Lines from the line with "ATOM 111 C C" to the line with "ATOM 124 N N" in the entries below, and only those, must be output exactly, with both ends included.

**Data for review**
== == ==

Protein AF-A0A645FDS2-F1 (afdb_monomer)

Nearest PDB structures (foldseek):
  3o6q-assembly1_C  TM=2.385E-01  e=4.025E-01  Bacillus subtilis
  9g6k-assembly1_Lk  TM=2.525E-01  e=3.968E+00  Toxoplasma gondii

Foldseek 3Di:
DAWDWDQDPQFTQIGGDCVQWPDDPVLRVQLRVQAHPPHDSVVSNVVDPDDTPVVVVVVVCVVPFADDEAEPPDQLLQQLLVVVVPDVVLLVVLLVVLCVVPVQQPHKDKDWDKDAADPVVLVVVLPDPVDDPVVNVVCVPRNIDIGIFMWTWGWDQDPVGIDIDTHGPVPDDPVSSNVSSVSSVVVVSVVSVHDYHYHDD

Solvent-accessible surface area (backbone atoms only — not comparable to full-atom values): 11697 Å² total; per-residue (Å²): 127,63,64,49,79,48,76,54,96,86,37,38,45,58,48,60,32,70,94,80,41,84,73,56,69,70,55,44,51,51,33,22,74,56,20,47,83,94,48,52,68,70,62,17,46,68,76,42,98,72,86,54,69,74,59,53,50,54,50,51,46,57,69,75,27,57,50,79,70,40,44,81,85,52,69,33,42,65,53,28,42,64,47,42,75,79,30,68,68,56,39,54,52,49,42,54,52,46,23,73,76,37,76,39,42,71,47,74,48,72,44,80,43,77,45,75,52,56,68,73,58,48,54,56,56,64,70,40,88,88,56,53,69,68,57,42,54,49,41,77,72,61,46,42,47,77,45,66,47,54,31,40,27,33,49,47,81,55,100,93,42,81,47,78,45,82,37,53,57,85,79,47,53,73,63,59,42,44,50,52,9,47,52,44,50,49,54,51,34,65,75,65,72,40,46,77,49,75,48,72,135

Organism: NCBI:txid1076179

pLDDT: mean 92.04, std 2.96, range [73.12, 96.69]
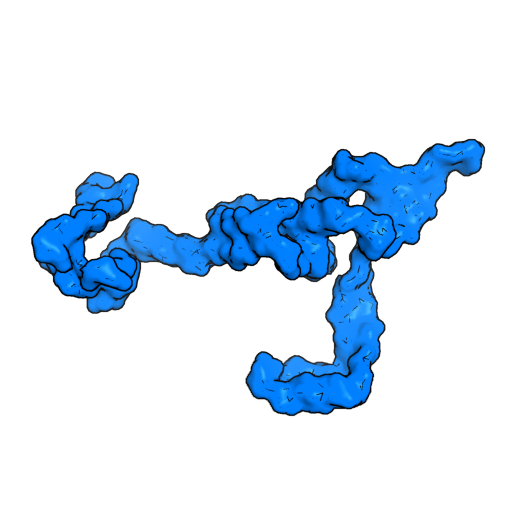

Secondary structure (DSSP, 8-state):
--EEEEEETTEEEEEE-TTT----HHHHHHHHHH--TTS-HHHHHHTS----HHHHHHHHHHHHHBPPPB-TT--HHHHHHHHHTT-HHHHHHHHHHHHHH-TTEEEEEEEEEEEEPPHHHHHHHHT-TTS-HHHHHHHHHH-EEEEEEEEEEEEEEETTEEEEEEEEGGGS-HHHHHHHHHHHHHHHHHHHT-B--BS--

Structure (mmCIF, N/CA/C/O backbone):
data_AF-A0A645FDS2-F1
#
_entry.id   AF-A0A645FDS2-F1
#
loop_
_atom_site.group_PDB
_atom_site.id
_atom_site.type_symbol
_atom_site.label_atom_id
_atom_site.label_alt_id
_atom_site.label_comp_id
_atom_site.label_asym_id
_atom_site.label_entity_id
_atom_site.label_seq_id
_atom_site.pdbx_PDB_ins_code
_atom_site.Cartn_x
_atom_site.Cartn_y
_atom_site.Cartn_z
_atom_site.occupancy
_atom_site.B_iso_or_equiv
_atom_site.auth_seq_id
_atom_site.auth_comp_id
_atom_site.auth_asym_id
_atom_site.auth_atom_id
_atom_site.pdbx_PDB_model_num
ATOM 1 N N . MET A 1 1 ? -25.759 6.117 8.203 1.00 84.12 1 MET A N 1
ATOM 2 C CA . MET A 1 1 ? -25.042 6.592 9.409 1.00 84.12 1 MET A CA 1
ATOM 3 C C . MET A 1 1 ? -25.300 5.611 10.548 1.00 84.12 1 MET A C 1
ATOM 5 O O . MET A 1 1 ? -26.466 5.289 10.761 1.00 84.12 1 MET A O 1
ATOM 9 N N . LEU A 1 2 ? -24.248 5.098 11.201 1.00 93.38 2 LEU A N 1
ATOM 10 C CA . LEU A 1 2 ? -24.342 4.079 12.266 1.00 93.38 2 LEU A CA 1
ATOM 11 C C . LEU A 1 2 ? -24.593 4.704 13.648 1.00 93.38 2 LEU A C 1
ATOM 13 O O . LEU A 1 2 ? -25.456 4.251 14.398 1.00 93.38 2 LEU A O 1
ATOM 17 N N . PHE A 1 3 ? -23.870 5.779 13.954 1.00 94.56 3 PHE A N 1
ATOM 18 C CA . PHE A 1 3 ? -23.996 6.554 15.183 1.00 94.56 3 PHE A CA 1
ATOM 19 C C . PHE A 1 3 ? -23.679 8.032 14.914 1.00 94.56 3 PHE A C 1
ATOM 21 O O . PHE A 1 3 ? -23.076 8.357 13.888 1.00 94.56 3 PHE A O 1
ATOM 28 N N . CYS A 1 4 ? -24.070 8.905 15.837 1.00 94.31 4 CYS A N 1
ATOM 29 C CA . CYS A 1 4 ? -23.634 10.292 15.941 1.00 94.31 4 CYS A CA 1
ATOM 30 C C . CYS A 1 4 ? -23.063 10.525 17.345 1.00 94.31 4 CYS A C 1
ATOM 32 O O . CYS A 1 4 ? -23.477 9.882 18.314 1.00 94.31 4 CYS A O 1
ATOM 34 N N . ARG A 1 5 ? -22.094 11.434 17.443 1.00 93.69 5 ARG A N 1
ATOM 35 C CA . ARG A 1 5 ? -21.559 11.920 18.711 1.00 93.69 5 ARG A CA 1
ATOM 36 C C . ARG A 1 5 ? -21.700 13.430 18.742 1.00 93.69 5 ARG A C 1
ATOM 38 O O . ARG A 1 5 ? -21.161 14.111 17.874 1.00 93.69 5 ARG A O 1
ATOM 45 N N . GLU A 1 6 ? -22.332 13.921 19.791 1.00 94.25 6 GLU A N 1
ATOM 46 C CA . GLU A 1 6 ? -22.494 15.343 20.067 1.00 94.25 6 GLU A CA 1
ATOM 47 C C . GLU A 1 6 ? -21.880 15.674 21.430 1.00 94.25 6 GLU A C 1
ATOM 49 O O . GLU A 1 6 ? -21.629 14.785 22.248 1.00 94.25 6 GLU A O 1
ATOM 54 N N . LEU A 1 7 ? -21.561 16.948 21.648 1.00 93.31 7 LEU A N 1
ATOM 55 C CA . LEU A 1 7 ? -21.088 17.440 22.937 1.00 93.31 7 LEU A CA 1
ATOM 56 C C . LEU A 1 7 ? -22.204 18.259 23.579 1.00 93.31 7 LEU A C 1
ATOM 58 O O . LEU A 1 7 ? -22.492 19.367 23.134 1.00 93.31 7 LEU A O 1
ATOM 62 N N . GLU A 1 8 ? -22.791 17.732 24.648 1.00 93.19 8 GLU A N 1
ATOM 63 C CA . GLU A 1 8 ? -23.783 18.432 25.464 1.00 93.19 8 GLU A CA 1
ATOM 64 C C . GLU A 1 8 ? -23.179 18.700 26.840 1.00 93.19 8 GLU A C 1
ATOM 66 O O . GLU A 1 8 ? -22.737 17.776 27.519 1.00 93.19 8 GLU A O 1
ATOM 71 N N . ASN A 1 9 ? -23.121 19.965 27.267 1.00 89.88 9 ASN A N 1
ATOM 72 C CA . ASN A 1 9 ? -22.578 20.350 28.579 1.00 89.88 9 ASN A CA 1
ATOM 73 C C . ASN A 1 9 ? -21.186 19.746 28.879 1.00 89.88 9 ASN A C 1
ATOM 75 O O . ASN A 1 9 ? -20.933 19.264 29.983 1.00 89.88 9 ASN A O 1
ATOM 79 N N . ASN A 1 10 ? -20.279 19.755 27.892 1.00 86.94 10 ASN A N 1
ATOM 80 C CA . ASN A 1 10 ? -18.946 19.133 27.959 1.00 86.94 10 ASN A CA 1
ATOM 81 C C . ASN A 1 10 ? -18.939 17.604 28.169 1.00 86.94 10 ASN A C 1
ATOM 83 O O . ASN A 1 10 ? -17.912 17.034 28.540 1.00 86.94 10 ASN A O 1
ATOM 87 N N . GLN A 1 11 ? -20.045 16.919 27.896 1.00 87.94 11 GLN A N 1
ATOM 88 C CA . GLN A 1 11 ? -20.130 15.462 27.907 1.00 87.94 11 GLN A CA 1
ATOM 89 C C . GLN A 1 11 ? -20.415 14.945 26.502 1.00 87.94 11 GLN A C 1
ATOM 91 O O . GLN A 1 11 ? -21.151 15.562 25.735 1.00 87.94 11 GLN A O 1
ATOM 96 N N . SER A 1 12 ? -19.813 13.811 26.149 1.00 92.75 12 SER A N 1
ATOM 97 C CA . SER A 1 12 ? -20.120 13.161 24.878 1.00 92.75 12 SER A CA 1
ATOM 98 C C . SER A 1 12 ? -21.462 12.449 24.985 1.00 92.75 12 SER A C 1
ATOM 100 O O . SER A 1 12 ? -21.610 11.538 25.796 1.00 92.75 12 SER A O 1
ATOM 102 N N . VAL A 1 13 ? -22.407 12.817 24.127 1.00 93.12 13 VAL A N 1
ATOM 103 C CA . VAL A 1 13 ? -23.697 12.143 23.977 1.00 93.12 13 VAL A CA 1
ATOM 104 C C . VAL A 1 13 ? -23.669 11.345 22.683 1.00 93.12 13 VAL A C 1
ATOM 106 O O . VAL A 1 13 ? -23.381 11.883 21.613 1.00 93.12 13 VAL A O 1
ATOM 109 N N . ILE A 1 14 ? -23.916 10.038 22.783 1.00 94.56 14 ILE A N 1
ATOM 110 C CA . ILE A 1 14 ? -23.863 9.125 21.640 1.00 94.56 14 ILE A CA 1
ATOM 111 C C . ILE A 1 14 ? -25.270 8.662 21.290 1.00 94.56 14 ILE A C 1
ATOM 113 O O . ILE A 1 14 ? -25.951 8.011 22.087 1.00 94.56 14 ILE A O 1
ATOM 117 N N . THR A 1 15 ? -25.673 8.922 20.053 1.00 93.50 15 THR A N 1
ATOM 118 C CA . THR A 1 15 ? -26.937 8.446 19.494 1.00 93.50 15 THR A CA 1
ATOM 119 C C . THR A 1 15 ? -26.666 7.396 18.423 1.00 93.50 15 THR A C 1
ATOM 121 O O . THR A 1 15 ? -25.847 7.579 17.528 1.00 93.50 15 THR A O 1
ATOM 124 N N . PHE A 1 16 ? -27.344 6.254 18.518 1.00 94.38 16 PHE A N 1
ATOM 125 C CA . PHE A 1 16 ? -27.263 5.187 17.517 1.00 94.38 16 PHE A CA 1
ATOM 126 C C . PHE A 1 16 ? -28.463 5.259 16.587 1.00 94.38 16 PHE A C 1
ATOM 128 O O . PHE A 1 16 ? -29.566 5.577 17.035 1.00 94.38 16 PHE A O 1
ATOM 135 N N . ASN A 1 17 ? -28.264 4.918 15.315 1.00 93.50 17 ASN A N 1
ATOM 136 C CA . ASN A 1 17 ? -29.366 4.786 14.373 1.00 93.50 17 ASN A CA 1
ATOM 137 C C . ASN A 1 17 ? -30.155 3.500 14.678 1.00 93.50 17 ASN A C 1
ATOM 139 O O . ASN A 1 17 ? -29.644 2.415 14.397 1.00 93.50 17 ASN A O 1
ATOM 143 N N . PRO A 1 18 ? -31.394 3.583 15.196 1.00 90.44 18 PRO A N 1
ATOM 144 C CA . PRO A 1 18 ? -32.136 2.407 15.650 1.00 90.44 18 PRO A CA 1
ATOM 145 C C . PRO A 1 18 ? -32.544 1.467 14.508 1.00 90.44 18 PRO A C 1
ATOM 147 O O . PRO A 1 18 ? -32.825 0.301 14.764 1.00 90.44 18 PRO A O 1
ATOM 150 N N . ASN A 1 19 ? -32.550 1.948 13.259 1.00 90.62 19 ASN A N 1
ATOM 151 C CA . ASN A 1 19 ? -32.870 1.133 12.085 1.00 90.62 19 ASN A CA 1
ATOM 152 C C . ASN A 1 19 ? -31.703 0.240 11.641 1.00 90.62 19 ASN A C 1
ATOM 154 O O . ASN A 1 19 ? -31.902 -0.634 10.804 1.00 90.62 19 ASN A O 1
ATOM 158 N N . VAL A 1 20 ? -30.490 0.493 12.144 1.00 90.12 20 VAL A N 1
ATOM 159 C CA . VAL A 1 20 ? -29.267 -0.209 11.721 1.00 90.12 20 VAL A CA 1
ATOM 160 C C . VAL A 1 20 ? -28.538 -0.826 12.909 1.00 90.12 20 VAL A C 1
ATOM 162 O O . VAL A 1 20 ? -28.041 -1.934 12.802 1.00 90.12 20 VAL A O 1
ATOM 165 N N . VAL A 1 21 ? -28.481 -0.125 14.043 1.00 91.25 21 VAL A N 1
ATOM 166 C CA . VAL A 1 21 ? -27.704 -0.520 15.219 1.00 91.25 21 VAL A CA 1
ATOM 167 C C . VAL A 1 21 ? -28.610 -0.517 16.447 1.00 91.25 21 VAL A C 1
ATOM 169 O O . VAL A 1 21 ? -28.972 0.535 16.984 1.00 91.25 21 VAL A O 1
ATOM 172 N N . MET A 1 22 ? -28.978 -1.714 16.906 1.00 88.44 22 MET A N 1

== == ==

**Task solution**
ATOM 111 C C . ILE A 1 14 ? -25.270 8.662 21.290 1.00 94.56 14 ILE A C 1
ATOM 113 O O . ILE A 1 14 ? -25.951 8.011 22.087 1.00 94.56 14 ILE A O 1
ATOM 117 N N . THR A 1 15 ? -25.673 8.922 20.053 1.00 93.50 15 THR A N 1
ATOM 118 C CA . THR A 1 15 ? -26.937 8.446 19.494 1.00 93.50 15 THR A CA 1
ATOM 119 C C . THR A 1 15 ? -26.666 7.396 18.423 1.00 93.50 15 THR A C 1
ATOM 121 O O . THR A 1 15 ? -25.847 7.579 17.528 1.00 93.50 15 THR A O 1
ATOM 124 N N . PHE A 1 16 ? -27.344 6.254 18.518 1.00 94.38 16 PHE A N 1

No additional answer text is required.